CISA Warns of Active Exploitation in Lantronix EDS5000 and Ubiquiti UniFi OS Devices
The U.S. Cybersecurity and Infrastructure Security Agency (**CISA**) has issued an urgent warning regarding actively exploited critical vulnerabilities affecting **Lantronix EDS5000 Series** devices. This alert comes alongside confirmation of in-the-wild abuse of severe flaws in **Ubiquiti UniFi OS**, emphasizing the immediate need for IT security professionals to patch their systems.
The U.S. Cybersecurity and Infrastructure Security Agency (**CISA**) recently escalated its warnings, adding a critical security flaw impacting **Lantronix EDS5000 Series** devices to its Known Exploited Vulnerabilities Catalog. Federal Civilian Executive Branch (**FCEB**) agencies have been urged to apply necessary fixes by June 26, 2026.
### Critical Code Injection in Lantronix Devices
The vulnerability, identified as **CVE-2025-67038** (CVSS score: 9.8), is a severe code injection flaw. It could allow attackers to execute arbitrary commands with elevated privileges on affected devices.
According to the CVE description, the HTTP RPC module in **Lantronix EDS5000 Series** devices executes a shell command to log failed user authentications. Critically, the username is directly concatenated with this command without proper sanitization. This oversight enables attackers to inject arbitrary operating system commands into the username parameter, which are then executed with root privileges.

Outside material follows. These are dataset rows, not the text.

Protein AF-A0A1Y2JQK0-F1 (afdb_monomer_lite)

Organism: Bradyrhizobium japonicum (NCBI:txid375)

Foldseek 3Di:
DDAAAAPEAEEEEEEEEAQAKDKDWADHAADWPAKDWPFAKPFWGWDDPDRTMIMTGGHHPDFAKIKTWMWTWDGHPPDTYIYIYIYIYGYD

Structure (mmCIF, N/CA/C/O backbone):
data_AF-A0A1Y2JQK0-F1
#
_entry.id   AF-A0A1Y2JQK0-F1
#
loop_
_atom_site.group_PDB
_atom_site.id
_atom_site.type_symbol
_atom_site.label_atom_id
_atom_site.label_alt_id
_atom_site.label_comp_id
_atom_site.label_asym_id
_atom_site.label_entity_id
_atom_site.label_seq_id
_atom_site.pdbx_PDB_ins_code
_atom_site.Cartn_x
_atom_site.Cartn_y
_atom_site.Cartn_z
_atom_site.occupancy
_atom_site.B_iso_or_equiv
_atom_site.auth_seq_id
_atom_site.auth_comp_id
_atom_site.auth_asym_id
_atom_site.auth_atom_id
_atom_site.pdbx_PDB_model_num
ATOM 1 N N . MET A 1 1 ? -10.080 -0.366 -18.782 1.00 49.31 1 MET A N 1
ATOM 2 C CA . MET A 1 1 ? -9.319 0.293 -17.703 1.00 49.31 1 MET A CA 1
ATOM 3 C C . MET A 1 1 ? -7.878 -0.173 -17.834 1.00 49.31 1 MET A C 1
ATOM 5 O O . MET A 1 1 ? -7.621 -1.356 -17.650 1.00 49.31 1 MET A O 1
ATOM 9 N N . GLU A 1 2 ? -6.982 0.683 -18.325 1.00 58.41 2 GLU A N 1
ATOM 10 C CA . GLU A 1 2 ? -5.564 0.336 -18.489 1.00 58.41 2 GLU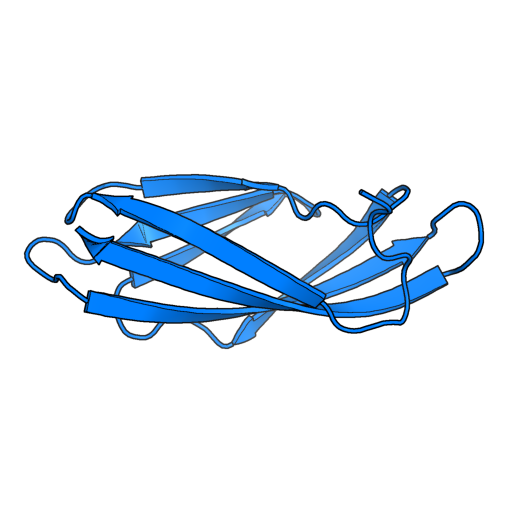 A CA 1
ATOM 11 C C . GLU A 1 2 ? -4.900 0.399 -17.107 1.00 58.41 2 GLU A C 1
ATOM 13 O O . GLU A 1 2 ? -4.956 1.431 -16.448 1.00 58.41 2 GLU A O 1
ATOM 18 N N . LEU A 1 3 ? -4.362 -0.725 -16.624 1.00 66.31 3 LEU A N 1
ATOM 19 C CA . LEU A 1 3 ? -3.558 -0.736 -15.399 1.00 66.31 3 LEU A CA 1
ATOM 20 C C . LEU A 1 3 ? -2.280 0.074 -15.644 1.00 66.31 3 LEU A C 1
ATOM 22 O O . LEU A 1 3 ? -1.685 -0.051 -16.720 1.00 66.31 3 LEU A O 1
ATOM 26 N N . ALA A 1 4 ? -1.850 0.851 -14.650 1.00 77.50 4 ALA A N 1
ATOM 27 C CA . ALA A 1 4 ? -0.574 1.556 -14.705 1.00 77.50 4 ALA A CA 1
ATOM 28 C C . ALA A 1 4 ? 0.591 0.562 -14.889 1.00 77.50 4 ALA A C 1
ATOM 30 O O . ALA A 1 4 ? 0.552 -0.573 -14.390 1.00 77.50 4 ALA A O 1
ATOM 31 N N . ASP A 1 5 ? 1.603 0.974 -15.652 1.00 85.88 5 ASP A N 1
ATOM 32 C CA . ASP A 1 5 ? 2.862 0.235 -15.784 1.00 85.88 5 ASP A CA 1
ATOM 33 C C . ASP A 1 5 ? 3.859 0.698 -14.702 1.00 85.88 5 ASP A C 1
ATOM 35 O O . ASP A 1 5 ? 3.599 1.626 -13.934 1.00 85.88 5 ASP A O 1
ATOM 39 N N . TRP A 1 6 ? 4.993 0.016 -14.593 1.00 92.69 6 TRP A N 1
ATOM 40 C CA . TRP A 1 6 ? 6.008 0.305 -13.583 1.00 92.69 6 TRP A CA 1
ATOM 41 C C . TRP A 1 6 ? 6.794 1.583 -13.874 1.00 92.69 6 TRP A C 1
ATOM 43 O O . TRP A 1 6 ? 7.099 1.888 -15.023 1.00 92.69 6 TRP A O 1
ATOM 53 N N . GLY A 1 7 ? 7.214 2.272 -12.809 1.00 90.81 7 GLY A N 1
ATOM 54 C CA . GLY A 1 7 ? 7.971 3.527 -12.889 1.00 90.81 7 GLY A CA 1
ATOM 55 C C . GLY A 1 7 ? 7.111 4.779 -12.714 1.00 90.81 7 GLY A C 1
ATOM 56 O O . GLY A 1 7 ? 7.652 5.871 -12.568 1.00 90.81 7 GLY A O 1
ATOM 57 N N . GLU A 1 8 ? 5.789 4.616 -12.660 1.00 90.88 8 GLU A N 1
ATOM 58 C CA . GLU A 1 8 ? 4.833 5.682 -12.366 1.00 90.88 8 GLU A CA 1
ATOM 59 C C . GLU A 1 8 ? 4.163 5.445 -11.010 1.00 90.88 8 GLU A C 1
ATOM 61 O O . GLU A 1 8 ? 3.904 4.302 -10.619 1.00 90.88 8 GLU A O 1
ATOM 66 N N . ASN A 1 9 ? 3.894 6.521 -10.269 1.00 93.56 9 ASN A N 1
ATOM 67 C CA . ASN A 1 9 ? 3.154 6.433 -9.012 1.00 93.56 9 ASN A CA 1
ATOM 68 C C . ASN A 1 9 ? 1.672 6.177 -9.286 1.00 93.56 9 ASN A C 1
ATOM 70 O O . ASN A 1 9 ? 1.113 6.681 -10.258 1.00 93.56 9 ASN A O 1
ATOM 74 N N . SER A 1 10 ? 1.024 5.434 -8.395 1.00 92.06 10 SER A N 1
ATOM 75 C CA . SER A 1 10 ? -0.383 5.069 -8.537 1.00 92.06 10 SER A CA 1
ATOM 76 C C . SER A 1 10 ? -1.138 5.239 -7.226 1.00 92.06 10 SER A C 1
ATOM 78 O O . SER A 1 10 ? -0.547 5.274 -6.145 1.00 92.06 10 SER A O 1
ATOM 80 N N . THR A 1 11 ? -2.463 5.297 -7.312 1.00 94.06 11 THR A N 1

This flaw was initially disclosed by **Forescout Research Vedere Labs** in April 2026 as part of **BRIDGE:BREAK**, a broader set of vulnerabilities impacting serial-to-IP converters from **Lantronix** and **Silex**. Details on the current exploitation methods or the threat actors involved remain undisclosed.

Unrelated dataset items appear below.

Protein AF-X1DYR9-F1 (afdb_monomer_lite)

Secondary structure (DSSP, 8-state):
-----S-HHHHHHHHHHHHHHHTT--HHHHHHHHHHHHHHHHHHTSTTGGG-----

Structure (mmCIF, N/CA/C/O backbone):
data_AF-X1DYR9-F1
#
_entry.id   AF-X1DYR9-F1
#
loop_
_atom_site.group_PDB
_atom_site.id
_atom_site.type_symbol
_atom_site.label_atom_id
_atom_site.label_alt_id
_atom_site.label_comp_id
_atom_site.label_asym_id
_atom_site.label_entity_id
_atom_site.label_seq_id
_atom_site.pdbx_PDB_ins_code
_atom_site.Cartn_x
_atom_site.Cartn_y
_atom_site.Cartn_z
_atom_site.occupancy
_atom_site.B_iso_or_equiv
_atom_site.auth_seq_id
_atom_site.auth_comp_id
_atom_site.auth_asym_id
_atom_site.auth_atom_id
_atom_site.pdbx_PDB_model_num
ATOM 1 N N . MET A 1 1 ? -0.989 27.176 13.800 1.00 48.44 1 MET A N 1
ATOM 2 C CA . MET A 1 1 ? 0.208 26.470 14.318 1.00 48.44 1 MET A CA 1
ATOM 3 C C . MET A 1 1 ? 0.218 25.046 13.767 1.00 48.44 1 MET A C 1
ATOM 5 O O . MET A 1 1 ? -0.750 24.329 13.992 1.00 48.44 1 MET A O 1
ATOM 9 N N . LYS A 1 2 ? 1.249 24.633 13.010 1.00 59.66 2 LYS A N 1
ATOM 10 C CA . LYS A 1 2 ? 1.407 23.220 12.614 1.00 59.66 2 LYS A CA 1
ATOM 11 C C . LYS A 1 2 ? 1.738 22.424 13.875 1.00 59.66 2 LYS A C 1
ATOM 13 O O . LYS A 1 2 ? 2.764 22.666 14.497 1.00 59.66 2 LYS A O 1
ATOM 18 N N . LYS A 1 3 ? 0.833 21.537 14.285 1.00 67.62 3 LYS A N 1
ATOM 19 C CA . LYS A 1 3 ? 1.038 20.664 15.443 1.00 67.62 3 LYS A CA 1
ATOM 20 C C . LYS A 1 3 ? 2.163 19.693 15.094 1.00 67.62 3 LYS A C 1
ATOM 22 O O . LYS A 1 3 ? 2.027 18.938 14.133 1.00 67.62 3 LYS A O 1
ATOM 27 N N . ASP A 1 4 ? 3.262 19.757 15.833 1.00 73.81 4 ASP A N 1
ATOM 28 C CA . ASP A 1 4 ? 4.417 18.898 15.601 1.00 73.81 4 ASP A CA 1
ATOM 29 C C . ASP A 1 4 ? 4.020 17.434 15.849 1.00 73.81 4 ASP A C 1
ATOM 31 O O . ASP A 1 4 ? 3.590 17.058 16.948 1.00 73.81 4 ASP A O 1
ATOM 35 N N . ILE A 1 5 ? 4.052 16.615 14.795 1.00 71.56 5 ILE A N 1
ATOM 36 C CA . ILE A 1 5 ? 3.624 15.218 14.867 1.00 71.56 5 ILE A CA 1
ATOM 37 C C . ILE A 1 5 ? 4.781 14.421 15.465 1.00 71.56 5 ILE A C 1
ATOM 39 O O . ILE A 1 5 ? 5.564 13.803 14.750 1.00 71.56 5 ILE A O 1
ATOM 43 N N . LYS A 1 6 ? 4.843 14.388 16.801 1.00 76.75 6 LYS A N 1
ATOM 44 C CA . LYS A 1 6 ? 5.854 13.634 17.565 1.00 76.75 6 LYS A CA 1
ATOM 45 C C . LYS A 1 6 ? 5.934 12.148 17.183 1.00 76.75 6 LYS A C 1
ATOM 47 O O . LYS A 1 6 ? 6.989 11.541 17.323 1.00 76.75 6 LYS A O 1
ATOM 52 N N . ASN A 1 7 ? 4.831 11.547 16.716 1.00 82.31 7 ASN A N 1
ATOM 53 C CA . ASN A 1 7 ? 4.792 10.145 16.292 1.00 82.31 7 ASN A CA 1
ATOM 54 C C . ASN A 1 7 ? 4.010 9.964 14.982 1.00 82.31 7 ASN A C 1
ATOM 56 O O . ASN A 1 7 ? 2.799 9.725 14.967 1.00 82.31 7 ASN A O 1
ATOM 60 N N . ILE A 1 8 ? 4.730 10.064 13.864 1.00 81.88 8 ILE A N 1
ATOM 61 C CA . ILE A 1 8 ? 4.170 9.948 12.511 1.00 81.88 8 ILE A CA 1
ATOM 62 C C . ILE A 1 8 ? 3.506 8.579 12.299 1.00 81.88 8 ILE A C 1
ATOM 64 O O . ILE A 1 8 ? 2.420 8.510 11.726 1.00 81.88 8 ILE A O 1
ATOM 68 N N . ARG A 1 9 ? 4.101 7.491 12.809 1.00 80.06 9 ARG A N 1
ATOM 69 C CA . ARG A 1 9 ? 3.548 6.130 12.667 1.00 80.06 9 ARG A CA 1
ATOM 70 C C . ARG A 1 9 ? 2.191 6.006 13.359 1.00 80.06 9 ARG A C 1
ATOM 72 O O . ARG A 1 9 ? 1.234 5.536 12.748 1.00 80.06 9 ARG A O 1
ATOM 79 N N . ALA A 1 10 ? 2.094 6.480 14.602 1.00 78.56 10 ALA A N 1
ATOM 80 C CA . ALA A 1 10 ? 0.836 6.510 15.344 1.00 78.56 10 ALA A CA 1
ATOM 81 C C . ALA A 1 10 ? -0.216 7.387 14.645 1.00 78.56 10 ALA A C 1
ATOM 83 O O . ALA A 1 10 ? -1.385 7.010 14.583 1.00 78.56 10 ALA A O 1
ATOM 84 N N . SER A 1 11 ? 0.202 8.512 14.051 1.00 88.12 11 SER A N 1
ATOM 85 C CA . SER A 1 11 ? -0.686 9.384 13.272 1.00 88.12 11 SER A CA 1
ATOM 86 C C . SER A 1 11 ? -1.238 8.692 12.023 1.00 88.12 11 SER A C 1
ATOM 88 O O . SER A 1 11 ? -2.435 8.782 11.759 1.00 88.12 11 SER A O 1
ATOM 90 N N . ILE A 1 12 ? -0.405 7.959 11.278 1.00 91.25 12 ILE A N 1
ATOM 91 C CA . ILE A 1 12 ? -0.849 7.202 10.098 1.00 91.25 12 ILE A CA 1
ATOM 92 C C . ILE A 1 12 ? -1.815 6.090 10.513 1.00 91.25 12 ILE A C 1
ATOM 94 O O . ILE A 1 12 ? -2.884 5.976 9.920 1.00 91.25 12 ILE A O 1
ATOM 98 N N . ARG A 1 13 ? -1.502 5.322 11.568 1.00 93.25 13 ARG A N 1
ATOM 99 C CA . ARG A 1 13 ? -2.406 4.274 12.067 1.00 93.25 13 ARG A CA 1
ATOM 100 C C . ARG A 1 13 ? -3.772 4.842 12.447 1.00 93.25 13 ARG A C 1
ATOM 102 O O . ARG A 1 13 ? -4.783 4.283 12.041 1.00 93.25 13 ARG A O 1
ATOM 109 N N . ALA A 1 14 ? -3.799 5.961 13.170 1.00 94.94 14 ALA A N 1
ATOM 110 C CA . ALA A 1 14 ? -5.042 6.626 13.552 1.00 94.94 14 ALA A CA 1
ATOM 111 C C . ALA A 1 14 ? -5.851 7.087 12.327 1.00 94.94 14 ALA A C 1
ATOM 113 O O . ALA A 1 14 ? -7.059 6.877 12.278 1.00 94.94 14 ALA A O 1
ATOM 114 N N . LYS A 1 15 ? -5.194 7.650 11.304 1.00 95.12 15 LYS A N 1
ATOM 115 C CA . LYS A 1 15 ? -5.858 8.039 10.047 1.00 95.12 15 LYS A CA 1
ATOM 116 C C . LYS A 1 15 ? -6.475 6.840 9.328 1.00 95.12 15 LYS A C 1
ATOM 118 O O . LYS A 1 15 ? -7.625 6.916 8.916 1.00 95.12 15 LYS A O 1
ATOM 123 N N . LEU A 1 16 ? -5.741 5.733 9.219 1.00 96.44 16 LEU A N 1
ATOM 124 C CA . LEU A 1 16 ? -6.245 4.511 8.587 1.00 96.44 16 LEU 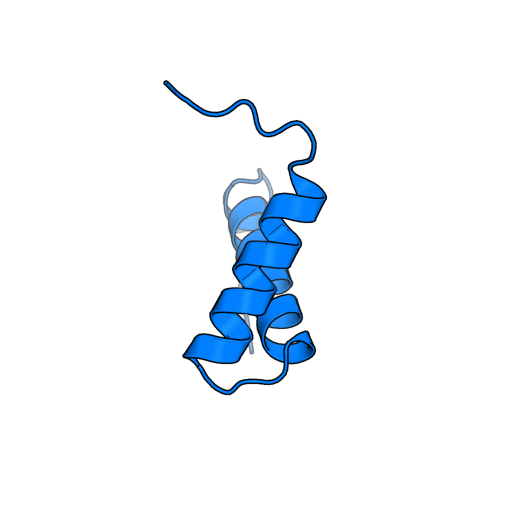A CA 1
ATOM 125 C C . LEU A 1 16 ? -7.385 3.876 9.400 1.00 96.44 16 LEU A C 1
ATOM 127 O O . LEU A 1 16 ? -8.349 3.389 8.822 1.00 96.44 16 LEU A O 1
ATOM 131 N N . GLN A 1 17 ? -7.324 3.933 10.734 1.00 96.88 17 GLN A N 1
ATOM 132 C CA . GLN A 1 17 ? -8.412 3.480 11.609 1.00 96.88 17 GLN A CA 1
ATOM 133 C C . GLN A 1 17 ? -9.673 4.332 11.456 1.00 96.88 17 GLN A C 1
ATOM 135 O O . GLN A 1 17 ? -10.771 3.785 11.433 1.00 96.88 17 GLN A O 1
ATOM 140 N N . ASN A 1 18 ? -9.531 5.653 11.332 1.00 97.00 18 ASN A N 1
ATOM 141 C CA . ASN A 1 18 ? -10.665 6.532 11.055 1.00 97.00 18 ASN A CA 1
ATOM 142 C C . ASN A 1 18 ? -11.261 6.228 9.680 1.00 97.00 18 ASN A C 1
ATOM 144 O O . ASN A 1 18 ? -12.472 6.081 9.569 1.00 97.00 18 ASN A O 1
ATOM 148 N N . LYS A 1 19 ? -10.412 6.021 8.667 1.00 96.44 19 LYS A N 1
ATOM 149 C CA . LYS A 1 19 ? -10.870 5.677 7.321 1.00 96.44 19 LYS A CA 1
ATOM 150 C C . LYS A 1 19 ? -11.648 4.362 7.288 1.00 96.44 19 LYS A C 1
ATOM 152 O O . LYS A 1 19 ? -12.716 4.319 6.698 1.00 96.44 19 LYS A O 1
ATOM 157 N N . ALA A 1 20 ? -11.155 3.332 7.977 1.00 97.69 20 ALA A N 1
ATOM 158 C CA . ALA A 1 20 ? -11.841 2.046 8.104 1.00 97.69 20 ALA A CA 1
ATOM 159 C C . ALA A 1 20 ? -13.240 2.185 8.729 1.00 97.69 20 ALA A C 1
ATOM 161 O O . ALA A 1 20 ? -14.188 1.550 8.278 1.00 97.69 20 ALA A O 1
ATOM 162 N N . LYS A 1 21 ? -13.388 3.063 9.731 1.00 97.44 21 LYS A N 1
ATOM 163 C CA . LYS A 1 21 ? -14.691 3.372 10.338 1.00 97.44 21 LYS A CA 1
ATOM 164 C C . LYS A 1 21 ? -15.611 4.126 9.378 1.00 97.44 21 LYS A C 1
ATOM 166 O O . LYS A 1 21 ? -16.780 3.780 9.285 1.00 97.44 21 LYS A O 1
ATOM 171 N N . GLU A 1 22 ? -15.093 5.129 8.667 1.00 96.94 22 GLU A N 1
ATOM 172 C CA . GLU A 1 22 ? -15.858 5.919 7.688 1.00 96.94 22 GLU A CA 1
ATOM 173 C C . GLU A 1 22 ? -16.406 5.059 6.543 1.00 96.94 22 GLU A C 1
ATOM 175 O O . GLU A 1 22 ? -17.531 5.268 6.104 1.00 96.94 22 GLU A O 1
ATOM 180 N N . THR A 1 23 ? -15.617 4.098 6.056 1.00 94.00 23 THR A N 1
ATOM 181 C CA . THR A 1 23 ? -15.995 3.228 4.931 1.00 94.00 23 THR A CA 1
ATOM 182 C C . THR A 1 23 ? -16.672 1.932 5.369 1.00 94.00 23 THR A C 1
ATOM 184 O O . THR A 1 23 ? -17.015 1.114 4.520 1.00 94.00 23 THR A O 1
ATOM 187 N N . ASN A 1 24 ? -16.852 1.729 6.680 1.00 95.81 24 ASN A N 1
ATOM 188 C CA . ASN A 1 24 ? -17.322 0.479 7.278 1.00 95.81 24 ASN A CA 1
ATOM 189 C C . ASN A 1 24 ? -16.559 -0.760 6.759 1.00 95.81 24 ASN A C 1
ATOM 191 O O . ASN A 1 24 ? -17.138 -1.820 6.526 1.00 95.81 24 ASN A O 1
ATOM 195 N N . SER A 1 25 ? -15.250 -0.607 6.543 1.00 95.75 25 SER A N 1
ATOM 196 C CA . SER A 1 25 ? -14.369 -1.654 6.019 1.00 95.75 25 SER A CA 1
ATOM 197 C C . SER A 1 25 ? -13.470 -2.203 7.131 1.00 95.75 25 SER A C 1
ATOM 199 O O . SER A 1 25 ? -13.071 -1.456 8.031 1.00 95.75 25 SER A O 1
ATOM 201 N N . PRO A 1 26 ? -13.074 -3.486 7.083 1.00 97.75 26 PRO A N 1
ATOM 202 C CA . PRO A 1 26 ? -12.070 -4.030 7.987 1.00 97.75 26 PRO A CA 1
ATOM 203 C C . PRO A 1 26 ? -10.762 -3.229 7.935 1.00 97.75 26 PRO A C 1
ATOM 205 O O . PRO A 1 26 ? -10.217 -2.948 6.869 1.00 97.75 26 PRO A O 1
ATOM 208 N N . PHE A 1 27 ? -10.194 -2.906 9.100 1.00 96.75 27 PHE A N 1
ATOM 209 C CA . PHE A 1 27 ? -8.934 -2.153 9.167 1.00 96.75 27 PHE A CA 1
ATOM 210 C C . PHE A 1 27 ? -7.781 -2.843 8.419 1.00 96.75 27 PHE A C 1
ATOM 212 O O . PHE A 1 27 ? -6.946 -2.165 7.825 1.00 96.75 27 PHE A O 1
ATOM 219 N N . ALA A 1 28 ? -7.739 -4.179 8.441 1.00 97.12 28 ALA A N 1
ATOM 220 C CA . ALA A 1 28 ? -6.719 -4.959 7.745 1.00 97.12 28 ALA A CA 1
ATOM 221 C C . ALA A 1 28 ? -6.743 -4.723 6.226 1.00 97.12 28 ALA A C 1
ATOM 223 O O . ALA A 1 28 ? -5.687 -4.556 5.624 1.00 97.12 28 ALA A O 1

### Ubiquiti UniFi OS Flaws Under Active Attack
In a related development, **CISA** has also confirmed active exploitation of three maximum-severity security defects in **Ubiquiti UniFi OS**. This follows reports from **Defused Cyber** detecting in-the-wild abuse of a remote code execution chain to deploy commodity malware.
The exploited vulnerabilities include:
* **CVE-2026-34908**: An improper input validation vulnerability allowing command injection by a malicious actor with network access.

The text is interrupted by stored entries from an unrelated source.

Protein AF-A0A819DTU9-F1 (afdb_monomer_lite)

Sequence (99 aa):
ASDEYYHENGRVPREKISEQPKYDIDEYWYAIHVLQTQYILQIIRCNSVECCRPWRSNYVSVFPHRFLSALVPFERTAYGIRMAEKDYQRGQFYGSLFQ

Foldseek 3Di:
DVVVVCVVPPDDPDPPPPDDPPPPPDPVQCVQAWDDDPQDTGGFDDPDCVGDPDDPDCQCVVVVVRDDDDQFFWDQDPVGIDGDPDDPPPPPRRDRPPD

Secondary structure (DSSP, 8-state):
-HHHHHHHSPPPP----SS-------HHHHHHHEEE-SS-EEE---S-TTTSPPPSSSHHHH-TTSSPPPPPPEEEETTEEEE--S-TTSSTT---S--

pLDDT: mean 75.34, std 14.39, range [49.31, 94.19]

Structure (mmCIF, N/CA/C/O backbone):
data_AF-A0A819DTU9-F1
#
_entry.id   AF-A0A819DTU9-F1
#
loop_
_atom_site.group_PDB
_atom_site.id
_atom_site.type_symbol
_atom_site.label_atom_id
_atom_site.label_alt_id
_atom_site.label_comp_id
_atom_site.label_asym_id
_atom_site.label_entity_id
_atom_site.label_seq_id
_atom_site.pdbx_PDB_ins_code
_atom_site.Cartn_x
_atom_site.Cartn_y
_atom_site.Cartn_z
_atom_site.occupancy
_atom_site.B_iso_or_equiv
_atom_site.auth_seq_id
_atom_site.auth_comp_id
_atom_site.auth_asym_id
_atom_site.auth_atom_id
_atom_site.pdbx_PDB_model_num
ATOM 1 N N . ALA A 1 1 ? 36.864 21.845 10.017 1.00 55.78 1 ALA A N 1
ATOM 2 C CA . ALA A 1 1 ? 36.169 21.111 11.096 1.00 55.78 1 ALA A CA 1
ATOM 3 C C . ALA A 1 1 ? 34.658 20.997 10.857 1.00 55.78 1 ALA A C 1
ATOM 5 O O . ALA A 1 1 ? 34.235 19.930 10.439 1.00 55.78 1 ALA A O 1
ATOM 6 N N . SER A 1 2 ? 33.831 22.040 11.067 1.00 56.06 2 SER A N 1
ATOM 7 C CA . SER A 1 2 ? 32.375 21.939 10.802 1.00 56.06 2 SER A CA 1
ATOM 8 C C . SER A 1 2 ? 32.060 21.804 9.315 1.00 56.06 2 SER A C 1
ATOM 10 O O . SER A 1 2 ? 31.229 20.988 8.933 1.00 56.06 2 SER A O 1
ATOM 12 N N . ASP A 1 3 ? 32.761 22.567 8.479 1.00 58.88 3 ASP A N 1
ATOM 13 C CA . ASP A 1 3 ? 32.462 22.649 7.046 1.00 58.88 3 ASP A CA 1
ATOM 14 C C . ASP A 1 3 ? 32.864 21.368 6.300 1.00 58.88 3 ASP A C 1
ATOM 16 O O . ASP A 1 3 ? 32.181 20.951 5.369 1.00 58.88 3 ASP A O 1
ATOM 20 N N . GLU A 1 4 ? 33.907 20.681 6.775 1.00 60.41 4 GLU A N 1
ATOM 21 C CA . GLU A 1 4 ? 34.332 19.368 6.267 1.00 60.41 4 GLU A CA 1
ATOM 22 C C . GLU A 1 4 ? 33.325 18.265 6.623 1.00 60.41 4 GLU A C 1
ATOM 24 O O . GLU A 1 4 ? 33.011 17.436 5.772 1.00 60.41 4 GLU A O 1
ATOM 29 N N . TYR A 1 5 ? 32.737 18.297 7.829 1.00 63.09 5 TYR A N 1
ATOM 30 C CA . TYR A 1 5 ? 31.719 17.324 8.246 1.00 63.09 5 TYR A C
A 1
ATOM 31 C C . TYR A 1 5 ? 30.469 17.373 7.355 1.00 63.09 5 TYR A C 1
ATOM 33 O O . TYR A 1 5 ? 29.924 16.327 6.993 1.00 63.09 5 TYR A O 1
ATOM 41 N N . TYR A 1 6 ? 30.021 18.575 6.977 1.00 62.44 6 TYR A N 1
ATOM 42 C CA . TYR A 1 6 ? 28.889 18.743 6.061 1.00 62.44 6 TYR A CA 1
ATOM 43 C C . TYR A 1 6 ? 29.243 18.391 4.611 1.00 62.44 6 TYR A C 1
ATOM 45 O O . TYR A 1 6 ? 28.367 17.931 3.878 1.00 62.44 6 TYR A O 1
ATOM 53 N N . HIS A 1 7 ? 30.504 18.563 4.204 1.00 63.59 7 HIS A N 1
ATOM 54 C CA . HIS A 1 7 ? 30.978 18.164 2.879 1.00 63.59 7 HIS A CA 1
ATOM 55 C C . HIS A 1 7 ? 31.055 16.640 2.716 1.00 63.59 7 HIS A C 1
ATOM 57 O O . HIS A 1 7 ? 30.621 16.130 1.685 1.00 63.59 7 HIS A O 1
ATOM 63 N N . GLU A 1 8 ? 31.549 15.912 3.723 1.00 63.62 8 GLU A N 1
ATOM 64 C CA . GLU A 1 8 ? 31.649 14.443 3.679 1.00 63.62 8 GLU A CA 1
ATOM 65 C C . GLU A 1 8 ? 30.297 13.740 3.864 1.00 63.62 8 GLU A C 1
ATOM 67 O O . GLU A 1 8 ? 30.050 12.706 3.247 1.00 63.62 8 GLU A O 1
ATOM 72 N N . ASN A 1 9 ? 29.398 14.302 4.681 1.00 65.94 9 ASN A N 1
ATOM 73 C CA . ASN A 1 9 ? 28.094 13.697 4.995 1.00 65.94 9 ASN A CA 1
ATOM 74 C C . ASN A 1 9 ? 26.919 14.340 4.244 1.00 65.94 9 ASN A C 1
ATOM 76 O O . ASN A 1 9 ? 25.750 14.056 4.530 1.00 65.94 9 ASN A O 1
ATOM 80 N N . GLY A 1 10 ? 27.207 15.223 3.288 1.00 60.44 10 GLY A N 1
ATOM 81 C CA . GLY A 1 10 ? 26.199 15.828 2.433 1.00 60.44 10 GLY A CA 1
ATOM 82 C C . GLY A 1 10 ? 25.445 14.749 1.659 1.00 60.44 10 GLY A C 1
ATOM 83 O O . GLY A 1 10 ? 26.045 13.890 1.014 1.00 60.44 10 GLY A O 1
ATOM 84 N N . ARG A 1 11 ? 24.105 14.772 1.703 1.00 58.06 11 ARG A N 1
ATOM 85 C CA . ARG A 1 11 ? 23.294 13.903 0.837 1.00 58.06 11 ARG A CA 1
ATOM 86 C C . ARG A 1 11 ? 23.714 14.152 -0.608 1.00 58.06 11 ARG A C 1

* **CVE-2026-34909**: A path traversal vulnerability that could grant network-accessible malicious actors access to underlying system files, potentially leading to account compromise.
* **CVE-2026-34910**: An improper access control vulnerability enabling unauthorized system changes by a malicious actor with network access.
Earlier this month, **Bishop Fox** published a proof-of-concept (PoC) demonstrating how these three vulnerabilities could be chained together to obtain a reverse shell with full root privileges in a single request. **Ubiquiti** released patches for these flaws late last month.
The Belgium's Centre for Cybersecurity (**CCB**) warned that these vulnerabilities could allow remote attackers to make unauthorized system changes, access sensitive files, disclose information, or execute arbitrary commands. Given that **UniFi OS** devices are often central to network infrastructure, successful compromise could facilitate lateral movement and broader network breaches.